Data quality
The data displayed on this website through the web reports and other data outputs are submitted electronically to EudraVigilance Veterinary by medicines regulatory authorities and by marketing authorisation holders (pharmaceutical companies) in the EEA. The Agency has limited control over the completeness or accuracy of the information available.
The information in EudraVigilance Veterinary evolves on a daily basis, and the number of individual cases may increase or decrease. It is therefore possible that the information published on this website through the web reports may change over time.

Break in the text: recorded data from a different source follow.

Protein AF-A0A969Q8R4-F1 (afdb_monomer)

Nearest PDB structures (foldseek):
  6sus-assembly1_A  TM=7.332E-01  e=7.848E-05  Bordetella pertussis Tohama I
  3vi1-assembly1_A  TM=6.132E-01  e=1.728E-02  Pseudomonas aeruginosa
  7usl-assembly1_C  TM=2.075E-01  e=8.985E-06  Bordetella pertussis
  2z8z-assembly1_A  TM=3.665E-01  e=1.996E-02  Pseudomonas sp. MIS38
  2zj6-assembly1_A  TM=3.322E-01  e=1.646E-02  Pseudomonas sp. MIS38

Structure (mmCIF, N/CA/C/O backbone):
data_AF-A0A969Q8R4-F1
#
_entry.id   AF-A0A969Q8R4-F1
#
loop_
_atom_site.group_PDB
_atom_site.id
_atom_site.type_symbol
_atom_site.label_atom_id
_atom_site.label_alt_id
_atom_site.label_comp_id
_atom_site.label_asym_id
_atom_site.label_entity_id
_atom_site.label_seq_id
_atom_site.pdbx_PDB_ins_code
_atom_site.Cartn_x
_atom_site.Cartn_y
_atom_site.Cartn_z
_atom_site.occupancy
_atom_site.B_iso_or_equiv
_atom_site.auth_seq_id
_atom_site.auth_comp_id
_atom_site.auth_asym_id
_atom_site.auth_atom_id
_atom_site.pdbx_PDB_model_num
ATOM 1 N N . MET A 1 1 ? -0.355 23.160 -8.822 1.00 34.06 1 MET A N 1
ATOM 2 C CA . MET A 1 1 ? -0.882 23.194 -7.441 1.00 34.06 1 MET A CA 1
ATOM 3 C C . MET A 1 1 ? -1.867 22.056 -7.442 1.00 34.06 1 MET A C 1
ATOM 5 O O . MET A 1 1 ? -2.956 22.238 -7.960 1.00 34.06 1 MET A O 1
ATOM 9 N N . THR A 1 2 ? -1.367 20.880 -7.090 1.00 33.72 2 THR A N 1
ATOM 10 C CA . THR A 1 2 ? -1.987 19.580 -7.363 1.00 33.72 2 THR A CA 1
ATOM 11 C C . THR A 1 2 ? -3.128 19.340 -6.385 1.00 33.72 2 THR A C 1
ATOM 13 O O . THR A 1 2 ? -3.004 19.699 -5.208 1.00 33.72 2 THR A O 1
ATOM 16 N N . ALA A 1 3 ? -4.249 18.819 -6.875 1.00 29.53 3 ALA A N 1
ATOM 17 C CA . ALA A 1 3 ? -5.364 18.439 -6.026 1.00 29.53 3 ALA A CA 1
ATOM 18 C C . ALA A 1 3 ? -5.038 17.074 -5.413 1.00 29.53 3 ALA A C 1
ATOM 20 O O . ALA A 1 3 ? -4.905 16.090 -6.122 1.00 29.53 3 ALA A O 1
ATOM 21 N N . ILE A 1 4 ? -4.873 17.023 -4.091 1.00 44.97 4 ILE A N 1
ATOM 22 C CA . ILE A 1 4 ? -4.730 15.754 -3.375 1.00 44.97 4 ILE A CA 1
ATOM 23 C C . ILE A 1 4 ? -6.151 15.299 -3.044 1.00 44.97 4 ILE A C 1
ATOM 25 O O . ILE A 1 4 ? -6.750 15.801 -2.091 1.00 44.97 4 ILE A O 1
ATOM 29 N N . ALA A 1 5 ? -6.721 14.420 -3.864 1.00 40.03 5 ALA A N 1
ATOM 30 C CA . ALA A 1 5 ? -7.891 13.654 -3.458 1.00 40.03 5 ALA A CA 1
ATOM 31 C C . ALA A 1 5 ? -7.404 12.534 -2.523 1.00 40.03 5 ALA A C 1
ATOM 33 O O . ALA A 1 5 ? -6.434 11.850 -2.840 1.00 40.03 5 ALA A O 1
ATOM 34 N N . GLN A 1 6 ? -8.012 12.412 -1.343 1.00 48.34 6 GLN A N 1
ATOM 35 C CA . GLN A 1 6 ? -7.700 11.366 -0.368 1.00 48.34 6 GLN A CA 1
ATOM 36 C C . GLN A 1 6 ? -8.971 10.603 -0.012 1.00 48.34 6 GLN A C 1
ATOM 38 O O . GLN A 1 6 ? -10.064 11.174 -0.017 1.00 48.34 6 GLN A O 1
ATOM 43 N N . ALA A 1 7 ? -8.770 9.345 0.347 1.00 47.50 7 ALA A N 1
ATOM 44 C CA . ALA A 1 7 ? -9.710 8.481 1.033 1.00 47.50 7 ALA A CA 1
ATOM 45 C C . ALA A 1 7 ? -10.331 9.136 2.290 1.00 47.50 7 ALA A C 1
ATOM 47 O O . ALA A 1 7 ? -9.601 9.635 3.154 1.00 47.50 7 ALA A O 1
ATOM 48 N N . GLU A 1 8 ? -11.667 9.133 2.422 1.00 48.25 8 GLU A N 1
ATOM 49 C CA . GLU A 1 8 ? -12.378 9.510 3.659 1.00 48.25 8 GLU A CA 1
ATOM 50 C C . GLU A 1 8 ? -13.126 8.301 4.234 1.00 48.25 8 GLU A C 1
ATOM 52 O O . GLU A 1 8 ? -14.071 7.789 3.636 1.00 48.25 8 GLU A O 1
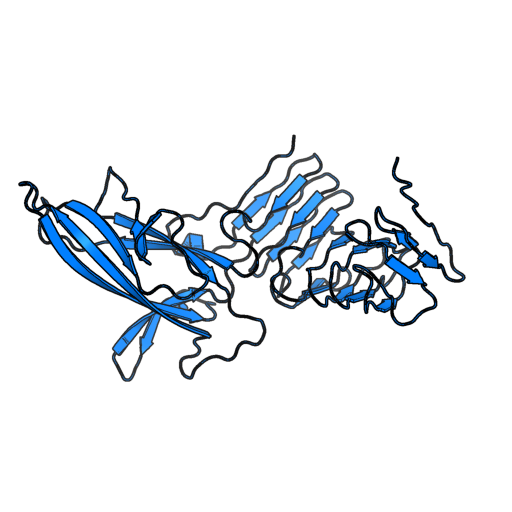ATOM 57 N N . THR A 1 9 ? -12.772 7.915 5.462 1.00 51.78 9 THR A N 1
ATOM 58 C CA . THR A 1 9 ? -13.387 6.777 6.152 1.00 51.78 9 THR A CA 1
ATOM 59 C C . THR A 1 9 ? -14.676 7.195 6.890 1.00 51.78 9 THR A C 1
ATOM 61 O O . THR A 1 9 ? -14.660 7.904 7.905 1.00 51.78 9 THR A O 1
ATOM 64 N N . ASP A 1 10 ? -15.825 6.760 6.363 1.00 52.34 10 ASP A N 1
ATOM 65 C CA . ASP A 1 10 ? -17.164 6.854 6.978 1.00 52.34 10 ASP A CA 1
ATOM 66 C C . ASP A 1 10 ? -17.247 5.952 8.239 1.00 52.34 10 ASP A C 1
ATOM 68 O O . ASP A 1 10 ? -16.509 4.976 8.378 1.00 52.34 10 ASP A O 1
ATOM 72 N N . ASP A 1 11 ? -18.108 6.262 9.213 1.00 53.69 11 ASP A N 1
ATOM 73 C CA . ASP A 1 11 ? -18.273 5.477 10.450 1.00 53.69 11 ASP A CA 1
ATOM 74 C C . ASP A 1 11 ? -19.279 4.313 10.333 1.00 53.69 11 ASP A C 1
ATOM 76 O O . ASP A 1 11 ? -19.384 3.477 11.238 1.00 53.69 11 ASP A O 1
ATOM 80 N N . SER A 1 12 ? -19.985 4.210 9.207 1.00 60.09 12 SER A N 1
ATOM 81 C CA . SER A 1 12 ? -20.921 3.134 8.923 1.00 60.09 12 SER A CA 1
ATOM 82 C C . SER A 1 12 ? -20.220 1.909 8.330 1.00 60.09 12 SER A C 1
ATOM 84 O O . SER A 1 12 ? -19.571 1.942 7.288 1.00 60.09 12 SER A O 1
ATOM 86 N N . PHE A 1 13 ? -20.391 0.769 9.000 1.00 60.69 13 PHE A N 1
ATOM 87 C CA . PHE A 1 13 ? -19.665 -0.468 8.703 1.00 60.69 13 PHE A CA 1
ATOM 88 C C . PHE A 1 13 ? -19.768 -0.940 7.238 1.00 60.69 13 PHE A C 1
ATOM 90 O O . PHE A 1 13 ? -18.770 -1.361 6.669 1.00 60.69 13 PHE A O 1
ATOM 97 N N . ALA A 1 14 ? -20.947 -0.857 6.610 1.00 65.25 14 ALA A N 1
ATOM 98 C CA . ALA A 1 14 ? -21.099 -1.271 5.211 1.00 65.25 14 ALA A CA 1
ATOM 99 C C . ALA A 1 14 ? -20.309 -0.375 4.244 1.00 65.25 14 ALA A C 1
ATOM 101 O O . ALA A 1 14 ? -19.866 -0.863 3.215 1.00 65.25 14 ALA A O 1
ATOM 102 N N . VAL A 1 15 ? -20.126 0.904 4.582 1.00 62.25 15 VAL A N 1
ATOM 103 C CA . VAL A 1 15 ? -19.330 1.853 3.794 1.00 62.25 15 VAL A CA 1
ATOM 104 C C . VAL A 1 15 ? -17.835 1.652 4.066 1.00 62.25 15 VAL A C 1
ATOM 106 O O . VAL A 1 15 ? -17.038 1.688 3.142 1.00 62.25 15 VAL A O 1
ATOM 109 N N . GLN A 1 16 ? -17.452 1.288 5.294 1.00 64.38 16 GLN A N 1
ATOM 110 C CA . GLN A 1 16 ? -16.073 0.890 5.636 1.00 64.38 16 GLN A CA 1
ATOM 111 C C . GLN A 1 16 ? -15.612 -0.440 5.021 1.00 64.38 16 GLN A C 1
ATOM 113 O O . GLN A 1 16 ? -14.500 -0.876 5.300 1.00 64.38 16 GLN A O 1
ATOM 118 N N . GLN A 1 17 ? -16.479 -1.158 4.309 1.00 73.50 17 GLN A N 1
ATOM 119 C CA . GLN A 1 17 ? -16.134 -2.397 3.603 1.00 73.50 17 GLN A CA 1
ATOM 120 C C . GLN A 1 17 ? -16.286 -2.250 2.084 1.00 73.50 17 GLN A C 1
ATOM 122 O O . GLN A 1 17 ? -16.078 -3.212 1.351 1.00 73.50 17 GLN A O 1
ATOM 127 N N . THR A 1 18 ? -16.693 -1.073 1.599 1.00 78.75 18 THR A N 1
ATOM 128 C CA . THR A 1 18 ? -16.754 -0.789 0.164 1.00 78.75 18 THR A CA 1
ATOM 129 C C . THR A 1 18 ? -15.473 -0.133 -0.289 1.00 78.75 18 THR A C 1
ATOM 131 O O . THR A 1 18 ? -14.967 0.741 0.410 1.00 78.75 18 THR A O 1
ATOM 134 N N . ALA A 1 19 ? -15.019 -0.503 -1.484 1.00 84.00 19 ALA A N 1
ATOM 135 C CA . ALA A 1 19 ? -13.929 0.202 -2.122 1.00 84.00 19 ALA A CA 1
ATOM 136 C C . ALA A 1 19 ? -14.277 1.682 -2.298 1.00 84.00 19 ALA A C 1
ATOM 138 O O . ALA A 1 19 ? -15.385 2.031 -2.728 1.00 84.00 19 ALA A O 1
ATOM 139 N N . GLU A 1 20 ? -13.337 2.548 -1.952 1.00 87.06 20 GLU A N 1
ATOM 140 C CA . GLU A 1 20 ? -13.512 3.987 -2.098 1.00 87.06 20 GLU A CA 1
ATOM 141 C C . GLU A 1 20 ? -13.220 4.415 -3.536 1.00 87.06 20 GLU A C 1
ATOM 143 O O . GLU A 1 20 ? -12.456 3.764 -4.239 1.00 87.06 20 GLU A O 1
ATOM 148 N N . THR A 1 21 ? -13.826 5.507 -4.005 1.00 90.56 21 THR A N 1
ATOM 149 C CA . THR A 1 21 ? -13.591 6.010 -5.367 1.00 90.56 21 THR A CA 1
ATOM 150 C C . THR A 1 21 ? -12.847 7.334 -5.333 1.00 90.56 21 THR A C 1
ATOM 152 O O . THR A 1 21 ? -13.333 8.297 -4.737 1.00 90.56 21 THR A O 1
ATOM 155 N N . ILE A 1 22 ? -11.711 7.395 -6.023 1.00 91.06 22 ILE A N 1
ATOM 156 C CA . ILE A 1 22 ? -10.872 8.585 -6.151 1.00 91.06 22 ILE A CA 1
ATOM 157 C C . ILE A 1 22 ? -10.776 8.950 -7.633 1.00 91.06 22 ILE A C 1
ATOM 159 O O . ILE A 1 22 ? -10.557 8.091 -8.482 1.00 91.06 22 ILE A O 1
ATOM 163 N N . SER A 1 23 ? -10.967 10.228 -7.957 1.00 93.19 23 SER A N 1
ATOM 164 C CA . SER A 1 23 ? -10.842 10.726 -9.329 1.00 93.19 23 SER A CA 1
ATOM 165 C C . SER A 1 23 ? -9.883 11.905 -9.369 1.00 93.19 23 SER A C 1
ATOM 167 O O . SER A 1 23 ? -10.069 12.879 -8.630 1.00 93.19 23 SER A O 1
ATOM 169 N N . GLY A 1 24 ? -8.884 11.803 -10.235 1.00 92.19 24 GLY A N 1
ATOM 170 C CA . GLY A 1 24 ? -7.973 12.870 -10.597 1.00 92.19 24 GLY A CA 1
ATOM 171 C C . GLY A 1 24 ? -8.625 13.905 -11.507 1.00 92.19 24 GLY A C 1
ATOM 172 O O . GLY A 1 24 ? -9.853 13.998 -11.656 1.00 92.19 24 GLY A O 1
ATOM 173 N N . THR A 1 25 ? -7.788 14.774 -12.050 1.00 93.81 25 THR A N 1
ATOM 174 C CA . THR A 1 25 ? -8.188 15.975 -12.769 1.00 93.81 25 THR A CA 1
ATOM 175 C C . THR A 1 25 ? -7.813 15.875 -14.250 1.00 93.81 25 THR A C 1
ATOM 177 O O . THR A 1 25 ? -7.903 14.817 -14.859 1.00 93.81 25 THR A O 1
ATOM 180 N N . ALA A 1 26 ? -7.545 17.015 -14.887 1.00 93.19 26 ALA A N 1
ATOM 181 C CA . ALA A 1 26 ? -7.048 17.069 -16.263 1.00 93.19 26 ALA A CA 1
ATOM 182 C C . ALA A 1 26 ? -5.602 17.595 -16.326 1.00 93.19 26 ALA A C 1
ATOM 184 O O . ALA A 1 26 ? -5.112 17.923 -17.410 1.00 93.19 26 ALA A O 1
ATOM 185 N N . ASP A 1 27 ? -4.988 17.773 -15.157 1.00 95.00 27 ASP A N 1
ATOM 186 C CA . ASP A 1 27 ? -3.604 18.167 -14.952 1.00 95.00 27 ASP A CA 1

A decrease in the number of individual cases displayed in a web report may happen for the following reasons:
- a follow-up report of an existing individual case is received where the reported veterinary medicine, the reported substance or the reported suspected adverse event is modified by the reporter, based on new information;
- an individual adverse event report is submitted by more than one primary reporter (e.g. by an animal owner, as well as by a veterinarian) or to more than one organisation (pharmaceutical companies and national medicines regulatory authority); during quality review, these duplicate reports can be identified and are combined into a single report;
- an individual adverse event report is nullified (removed) at the sender's request, usually due to the report being erroneous
Please note: On 7 November 2024, a data update was implemented to harmonise the "Outcome" field description between the EudraVigilance Veterinary Data Warehouse platform and the website www.adrreports.eu/vet. As a result, cases downloaded prior to this date may display outcome information that differs from the current version of the same case. Users are advised to exercise caution when comparing data retrieved before and after this data update.